Segment Start: Dataset records

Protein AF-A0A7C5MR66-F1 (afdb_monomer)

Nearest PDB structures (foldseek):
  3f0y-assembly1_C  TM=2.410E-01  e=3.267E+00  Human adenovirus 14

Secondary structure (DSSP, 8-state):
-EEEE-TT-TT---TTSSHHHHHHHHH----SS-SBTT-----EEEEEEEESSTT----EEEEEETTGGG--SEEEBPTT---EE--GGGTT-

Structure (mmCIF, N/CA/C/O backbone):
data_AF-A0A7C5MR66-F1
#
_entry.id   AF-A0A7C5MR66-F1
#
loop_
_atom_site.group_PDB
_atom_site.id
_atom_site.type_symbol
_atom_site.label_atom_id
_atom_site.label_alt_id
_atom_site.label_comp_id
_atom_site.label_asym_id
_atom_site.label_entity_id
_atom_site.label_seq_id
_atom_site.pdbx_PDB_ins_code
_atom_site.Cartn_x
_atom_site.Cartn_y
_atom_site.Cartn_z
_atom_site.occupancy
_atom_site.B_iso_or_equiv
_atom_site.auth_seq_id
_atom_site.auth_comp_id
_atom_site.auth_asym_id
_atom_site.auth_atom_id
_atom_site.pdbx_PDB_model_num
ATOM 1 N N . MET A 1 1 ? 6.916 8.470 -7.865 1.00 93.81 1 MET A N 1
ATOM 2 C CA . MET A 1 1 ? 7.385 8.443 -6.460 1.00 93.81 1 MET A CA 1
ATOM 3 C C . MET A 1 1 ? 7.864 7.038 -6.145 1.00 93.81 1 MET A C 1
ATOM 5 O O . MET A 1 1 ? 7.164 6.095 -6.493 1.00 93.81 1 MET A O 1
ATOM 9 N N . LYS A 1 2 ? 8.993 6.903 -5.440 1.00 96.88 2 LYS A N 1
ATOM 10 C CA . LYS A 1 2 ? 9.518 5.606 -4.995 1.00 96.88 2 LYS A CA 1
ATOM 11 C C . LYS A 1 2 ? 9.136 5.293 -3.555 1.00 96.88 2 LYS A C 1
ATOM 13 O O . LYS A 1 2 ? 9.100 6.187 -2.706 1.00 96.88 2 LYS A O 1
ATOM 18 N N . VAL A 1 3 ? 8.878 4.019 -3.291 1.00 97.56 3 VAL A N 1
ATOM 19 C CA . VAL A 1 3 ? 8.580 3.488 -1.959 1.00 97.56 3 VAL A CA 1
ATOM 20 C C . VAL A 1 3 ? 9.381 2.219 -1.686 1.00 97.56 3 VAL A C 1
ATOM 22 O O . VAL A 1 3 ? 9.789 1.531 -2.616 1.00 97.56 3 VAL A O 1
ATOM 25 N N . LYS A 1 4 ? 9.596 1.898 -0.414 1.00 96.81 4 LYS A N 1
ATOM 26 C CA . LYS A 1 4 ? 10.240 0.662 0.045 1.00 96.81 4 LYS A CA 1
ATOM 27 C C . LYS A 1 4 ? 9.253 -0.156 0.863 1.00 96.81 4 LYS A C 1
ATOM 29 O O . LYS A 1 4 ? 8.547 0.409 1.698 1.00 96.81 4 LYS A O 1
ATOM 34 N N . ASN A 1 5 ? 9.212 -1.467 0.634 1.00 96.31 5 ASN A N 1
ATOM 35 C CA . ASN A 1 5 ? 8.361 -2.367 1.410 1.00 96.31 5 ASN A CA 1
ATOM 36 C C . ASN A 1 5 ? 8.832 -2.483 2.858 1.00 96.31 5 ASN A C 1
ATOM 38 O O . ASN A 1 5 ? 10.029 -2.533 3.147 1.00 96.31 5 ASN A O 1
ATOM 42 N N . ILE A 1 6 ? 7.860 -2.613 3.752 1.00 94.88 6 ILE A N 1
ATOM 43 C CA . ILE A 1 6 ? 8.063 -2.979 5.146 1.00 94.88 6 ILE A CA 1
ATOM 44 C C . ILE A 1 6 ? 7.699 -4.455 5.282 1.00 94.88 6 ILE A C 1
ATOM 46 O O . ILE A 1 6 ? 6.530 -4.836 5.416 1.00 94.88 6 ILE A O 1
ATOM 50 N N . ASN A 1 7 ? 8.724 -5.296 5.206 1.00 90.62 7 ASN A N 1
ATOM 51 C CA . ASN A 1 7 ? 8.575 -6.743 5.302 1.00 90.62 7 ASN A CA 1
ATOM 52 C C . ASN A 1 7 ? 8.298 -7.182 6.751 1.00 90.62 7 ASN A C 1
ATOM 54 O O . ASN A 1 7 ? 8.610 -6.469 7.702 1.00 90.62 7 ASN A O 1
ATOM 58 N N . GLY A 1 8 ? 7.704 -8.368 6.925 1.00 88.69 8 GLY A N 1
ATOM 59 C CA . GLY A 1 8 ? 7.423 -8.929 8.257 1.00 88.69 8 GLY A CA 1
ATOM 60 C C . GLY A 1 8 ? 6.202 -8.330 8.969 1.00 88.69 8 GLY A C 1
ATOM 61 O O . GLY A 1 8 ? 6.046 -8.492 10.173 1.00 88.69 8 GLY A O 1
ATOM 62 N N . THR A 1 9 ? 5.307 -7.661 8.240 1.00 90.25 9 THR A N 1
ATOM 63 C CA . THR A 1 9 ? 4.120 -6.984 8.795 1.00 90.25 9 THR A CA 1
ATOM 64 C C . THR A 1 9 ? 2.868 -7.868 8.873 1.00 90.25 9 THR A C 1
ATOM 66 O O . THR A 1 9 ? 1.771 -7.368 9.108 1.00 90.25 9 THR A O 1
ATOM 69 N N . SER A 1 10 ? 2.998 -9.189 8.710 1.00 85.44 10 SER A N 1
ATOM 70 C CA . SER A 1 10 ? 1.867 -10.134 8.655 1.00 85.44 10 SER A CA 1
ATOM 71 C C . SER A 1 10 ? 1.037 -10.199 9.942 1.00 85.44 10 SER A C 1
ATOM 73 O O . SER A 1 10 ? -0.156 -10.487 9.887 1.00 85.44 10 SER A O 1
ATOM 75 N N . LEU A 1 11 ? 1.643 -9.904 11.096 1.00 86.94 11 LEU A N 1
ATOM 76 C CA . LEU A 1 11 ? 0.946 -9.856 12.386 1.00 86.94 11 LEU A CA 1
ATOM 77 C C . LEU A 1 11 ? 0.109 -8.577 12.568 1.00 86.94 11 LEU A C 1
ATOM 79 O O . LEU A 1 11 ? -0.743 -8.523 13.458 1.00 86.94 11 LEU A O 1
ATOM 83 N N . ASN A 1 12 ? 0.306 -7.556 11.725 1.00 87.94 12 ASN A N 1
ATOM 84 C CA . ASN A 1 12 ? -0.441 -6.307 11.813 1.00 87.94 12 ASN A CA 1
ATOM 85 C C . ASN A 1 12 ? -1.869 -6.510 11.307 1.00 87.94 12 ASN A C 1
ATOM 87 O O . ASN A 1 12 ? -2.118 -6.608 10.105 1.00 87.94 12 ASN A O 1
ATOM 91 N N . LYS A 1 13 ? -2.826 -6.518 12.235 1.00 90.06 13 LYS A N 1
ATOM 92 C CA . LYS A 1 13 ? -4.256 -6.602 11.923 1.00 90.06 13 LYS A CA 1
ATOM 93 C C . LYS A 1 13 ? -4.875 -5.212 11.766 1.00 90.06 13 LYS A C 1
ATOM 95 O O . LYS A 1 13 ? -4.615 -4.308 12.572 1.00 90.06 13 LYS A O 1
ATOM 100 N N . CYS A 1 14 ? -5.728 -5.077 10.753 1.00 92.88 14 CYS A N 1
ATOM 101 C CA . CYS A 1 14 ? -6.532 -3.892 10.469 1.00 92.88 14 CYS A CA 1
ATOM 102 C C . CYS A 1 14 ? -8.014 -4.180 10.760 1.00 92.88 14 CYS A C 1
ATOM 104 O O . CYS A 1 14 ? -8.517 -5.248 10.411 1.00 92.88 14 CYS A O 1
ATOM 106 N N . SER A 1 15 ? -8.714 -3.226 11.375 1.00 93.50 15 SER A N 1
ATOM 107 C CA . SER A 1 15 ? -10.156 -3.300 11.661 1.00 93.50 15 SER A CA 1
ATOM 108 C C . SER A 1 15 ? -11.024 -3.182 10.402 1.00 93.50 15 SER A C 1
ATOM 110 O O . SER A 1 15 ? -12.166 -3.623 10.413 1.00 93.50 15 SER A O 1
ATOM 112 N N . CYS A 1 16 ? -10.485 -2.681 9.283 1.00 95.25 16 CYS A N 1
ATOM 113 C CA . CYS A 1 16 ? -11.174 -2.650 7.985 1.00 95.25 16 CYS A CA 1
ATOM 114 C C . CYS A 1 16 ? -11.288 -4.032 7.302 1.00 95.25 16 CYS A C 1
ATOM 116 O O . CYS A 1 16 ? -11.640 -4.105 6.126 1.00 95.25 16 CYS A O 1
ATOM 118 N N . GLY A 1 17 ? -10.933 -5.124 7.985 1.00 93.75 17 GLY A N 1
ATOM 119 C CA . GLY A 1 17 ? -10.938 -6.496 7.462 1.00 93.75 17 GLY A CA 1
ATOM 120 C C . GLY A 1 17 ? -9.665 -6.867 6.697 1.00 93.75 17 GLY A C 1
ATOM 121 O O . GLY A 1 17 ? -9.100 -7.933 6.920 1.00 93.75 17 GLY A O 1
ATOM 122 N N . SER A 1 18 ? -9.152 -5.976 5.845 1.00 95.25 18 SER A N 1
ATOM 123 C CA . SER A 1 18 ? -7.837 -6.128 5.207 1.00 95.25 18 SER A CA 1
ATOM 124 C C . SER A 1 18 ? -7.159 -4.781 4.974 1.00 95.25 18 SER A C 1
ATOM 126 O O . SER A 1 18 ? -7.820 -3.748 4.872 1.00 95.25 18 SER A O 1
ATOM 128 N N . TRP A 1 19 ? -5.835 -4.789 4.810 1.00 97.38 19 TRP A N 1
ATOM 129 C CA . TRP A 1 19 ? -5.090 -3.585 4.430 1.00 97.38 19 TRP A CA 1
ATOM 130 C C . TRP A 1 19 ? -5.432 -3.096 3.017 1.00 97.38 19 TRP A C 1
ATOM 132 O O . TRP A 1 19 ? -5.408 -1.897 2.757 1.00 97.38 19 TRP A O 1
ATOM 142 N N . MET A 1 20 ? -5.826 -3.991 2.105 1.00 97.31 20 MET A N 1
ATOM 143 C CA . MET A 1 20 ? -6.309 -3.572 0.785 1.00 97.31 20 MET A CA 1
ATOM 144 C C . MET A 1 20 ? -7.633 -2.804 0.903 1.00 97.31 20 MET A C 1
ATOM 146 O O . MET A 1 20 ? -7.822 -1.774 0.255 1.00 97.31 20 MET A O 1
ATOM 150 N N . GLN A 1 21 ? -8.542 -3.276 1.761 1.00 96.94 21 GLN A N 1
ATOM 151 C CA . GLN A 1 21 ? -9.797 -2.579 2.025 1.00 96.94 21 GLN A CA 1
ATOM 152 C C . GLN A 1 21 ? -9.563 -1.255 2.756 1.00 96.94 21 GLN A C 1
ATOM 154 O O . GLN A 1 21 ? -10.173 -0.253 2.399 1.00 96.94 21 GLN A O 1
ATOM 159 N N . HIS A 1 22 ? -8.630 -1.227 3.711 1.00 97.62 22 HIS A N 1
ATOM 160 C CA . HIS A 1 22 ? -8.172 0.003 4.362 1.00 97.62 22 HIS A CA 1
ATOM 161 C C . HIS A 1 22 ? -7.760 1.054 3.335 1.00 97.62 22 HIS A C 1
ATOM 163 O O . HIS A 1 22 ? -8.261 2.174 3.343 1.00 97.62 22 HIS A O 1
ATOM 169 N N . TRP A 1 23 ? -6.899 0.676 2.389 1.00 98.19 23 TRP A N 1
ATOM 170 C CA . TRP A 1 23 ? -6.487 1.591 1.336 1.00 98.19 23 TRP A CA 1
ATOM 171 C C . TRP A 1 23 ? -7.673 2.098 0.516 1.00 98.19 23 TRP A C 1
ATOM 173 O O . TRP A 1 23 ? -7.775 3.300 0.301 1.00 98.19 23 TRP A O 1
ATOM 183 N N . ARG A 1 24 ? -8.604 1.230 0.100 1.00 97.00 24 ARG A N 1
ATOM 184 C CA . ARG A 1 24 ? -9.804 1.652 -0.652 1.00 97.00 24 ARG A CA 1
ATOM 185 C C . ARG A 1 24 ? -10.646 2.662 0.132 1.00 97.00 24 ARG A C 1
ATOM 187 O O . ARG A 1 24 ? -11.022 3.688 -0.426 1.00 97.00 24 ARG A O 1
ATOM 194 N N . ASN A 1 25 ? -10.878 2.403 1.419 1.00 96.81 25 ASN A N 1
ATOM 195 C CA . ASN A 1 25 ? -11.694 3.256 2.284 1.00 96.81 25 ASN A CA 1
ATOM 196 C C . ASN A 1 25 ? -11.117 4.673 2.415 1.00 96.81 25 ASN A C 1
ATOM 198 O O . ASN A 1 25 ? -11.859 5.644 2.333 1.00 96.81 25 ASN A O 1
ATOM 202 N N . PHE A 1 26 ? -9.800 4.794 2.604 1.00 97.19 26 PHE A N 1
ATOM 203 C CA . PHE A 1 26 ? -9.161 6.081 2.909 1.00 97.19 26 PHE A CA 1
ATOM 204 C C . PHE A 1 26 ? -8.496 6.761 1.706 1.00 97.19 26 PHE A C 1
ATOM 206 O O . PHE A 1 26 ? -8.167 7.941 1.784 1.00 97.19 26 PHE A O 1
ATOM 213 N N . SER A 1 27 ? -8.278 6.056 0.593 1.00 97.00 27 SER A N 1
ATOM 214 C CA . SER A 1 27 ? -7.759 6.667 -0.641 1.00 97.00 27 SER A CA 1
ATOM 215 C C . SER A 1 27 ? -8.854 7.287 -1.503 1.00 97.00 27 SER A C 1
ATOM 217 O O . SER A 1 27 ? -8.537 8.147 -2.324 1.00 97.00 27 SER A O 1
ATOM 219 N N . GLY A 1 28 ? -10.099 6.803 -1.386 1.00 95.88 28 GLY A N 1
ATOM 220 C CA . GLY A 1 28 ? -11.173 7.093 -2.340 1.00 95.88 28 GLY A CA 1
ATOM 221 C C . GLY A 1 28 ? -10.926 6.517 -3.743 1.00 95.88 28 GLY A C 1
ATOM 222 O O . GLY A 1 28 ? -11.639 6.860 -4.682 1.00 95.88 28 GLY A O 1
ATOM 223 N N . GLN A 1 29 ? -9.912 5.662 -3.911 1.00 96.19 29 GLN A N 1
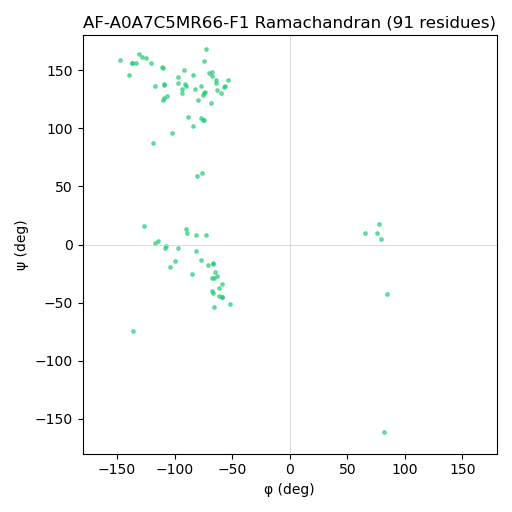
ATOM 224 C CA . GLN A 1 29 ? -9.502 5.095 -5.193 1.00 96.19 29 GLN A CA 1
ATOM 225 C C . GLN A 1 29 ? -9.836 3.600 -5.272 1.00 96.19 29 GLN A C 1
ATOM 227 O O . GLN A 1 29 ? -9.831 2.864 -4.282 1.00 96.19 29 GLN A O 1
ATOM 232 N N . LYS A 1 30 ? -10.065 3.122 -6.499 1.00 94.31 30 LYS A N 1
ATOM 233 C CA . LYS A 1 30 ? -10.145 1.694 -6.814 1.00 94.31 30 LYS A CA 1
ATOM 234 C C . LYS A 1 30 ? -8.924 1.300 -7.636 1.00 94.31 30 LYS A C 1
ATOM 236 O O . LYS A 1 30 ? -8.674 1.869 -8.691 1.00 94.31 30 LYS A O 1
ATOM 241 N N . ALA A 1 31 ? -8.186 0.306 -7.155 1.00 95.25 31 ALA A N 1
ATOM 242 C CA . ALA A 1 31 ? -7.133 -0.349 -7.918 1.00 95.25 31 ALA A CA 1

Segment End: Dataset records

**Action item:** What you output must be the lines from the opening of the material above up to and including the line with "ATOM 25 N N", reproduced exactly.

**Solution for this exercise:**
Protein AF-A0A7C5MR66-F1 (afdb_monomer)

Nearest PDB structures (foldseek):
  3f0y-assembly1_C  TM=2.410E-01  e=3.267E+00  Human adenovirus 14

Secondary structure (DSSP, 8-state):
-EEEE-TT-TT---TTSSHHHHHHHHH----SS-SBTT-----EEEEEEEESSTT----EEEEEETTGGG--SEEEBPTT---EE--GGGTT-

Structure (mmCIF, N/CA/C/O backbone):
data_AF-A0A7C5MR66-F1
#
_entry.id   AF-A0A7C5MR66-F1
#
loop_
_atom_site.group_PDB
_atom_site.id
_atom_site.type_symbol
_atom_site.label_atom_id
_atom_site.label_alt_id
_atom_site.label_comp_id
_atom_site.label_asym_id
_atom_site.label_entity_id
_atom_site.label_seq_id
_atom_site.pdbx_PDB_ins_code
_atom_site.Cartn_x
_atom_site.Cartn_y
_atom_site.Cartn_z
_atom_site.occupancy
_atom_site.B_iso_or_equiv
_atom_site.auth_seq_id
_atom_site.auth_comp_id
_atom_site.auth_asym_id
_atom_site.auth_atom_id
_atom_site.pdbx_PDB_model_num
ATOM 1 N N . MET A 1 1 ? 6.916 8.470 -7.865 1.00 93.81 1 MET A N 1
ATOM 2 C CA . MET A 1 1 ? 7.385 8.443 -6.460 1.00 93.81 1 MET A CA 1
ATOM 3 C C . MET A 1 1 ? 7.864 7.038 -6.145 1.00 93.81 1 MET A C 1
ATOM 5 O O . MET A 1 1 ? 7.164 6.095 -6.493 1.00 93.81 1 MET A O 1
ATOM 9 N N . LYS A 1 2 ? 8.993 6.903 -5.440 1.00 96.88 2 LYS A N 1
ATOM 10 C CA . LYS A 1 2 ? 9.518 5.606 -4.995 1.00 96.88 2 LYS A CA 1
ATOM 11 C C . LYS A 1 2 ? 9.136 5.293 -3.555 1.00 96.88 2 LYS A C 1
ATOM 13 O O . LYS A 1 2 ? 9.100 6.187 -2.706 1.00 96.88 2 LYS A O 1
ATOM 18 N N . VAL A 1 3 ? 8.878 4.019 -3.291 1.00 97.56 3 VAL A N 1
ATOM 19 C CA . VAL A 1 3 ? 8.580 3.488 -1.959 1.00 97.56 3 VAL A CA 1
ATOM 20 C C . VAL A 1 3 ? 9.381 2.219 -1.686 1.00 97.56 3 VAL A C 1
ATOM 22 O O . VAL A 1 3 ? 9.789 1.531 -2.616 1.00 97.56 3 VAL A O 1
ATOM 25 N N . LYS A 1 4 ? 9.596 1.898 -0.414 1.00 96.81 4 LYS A N 1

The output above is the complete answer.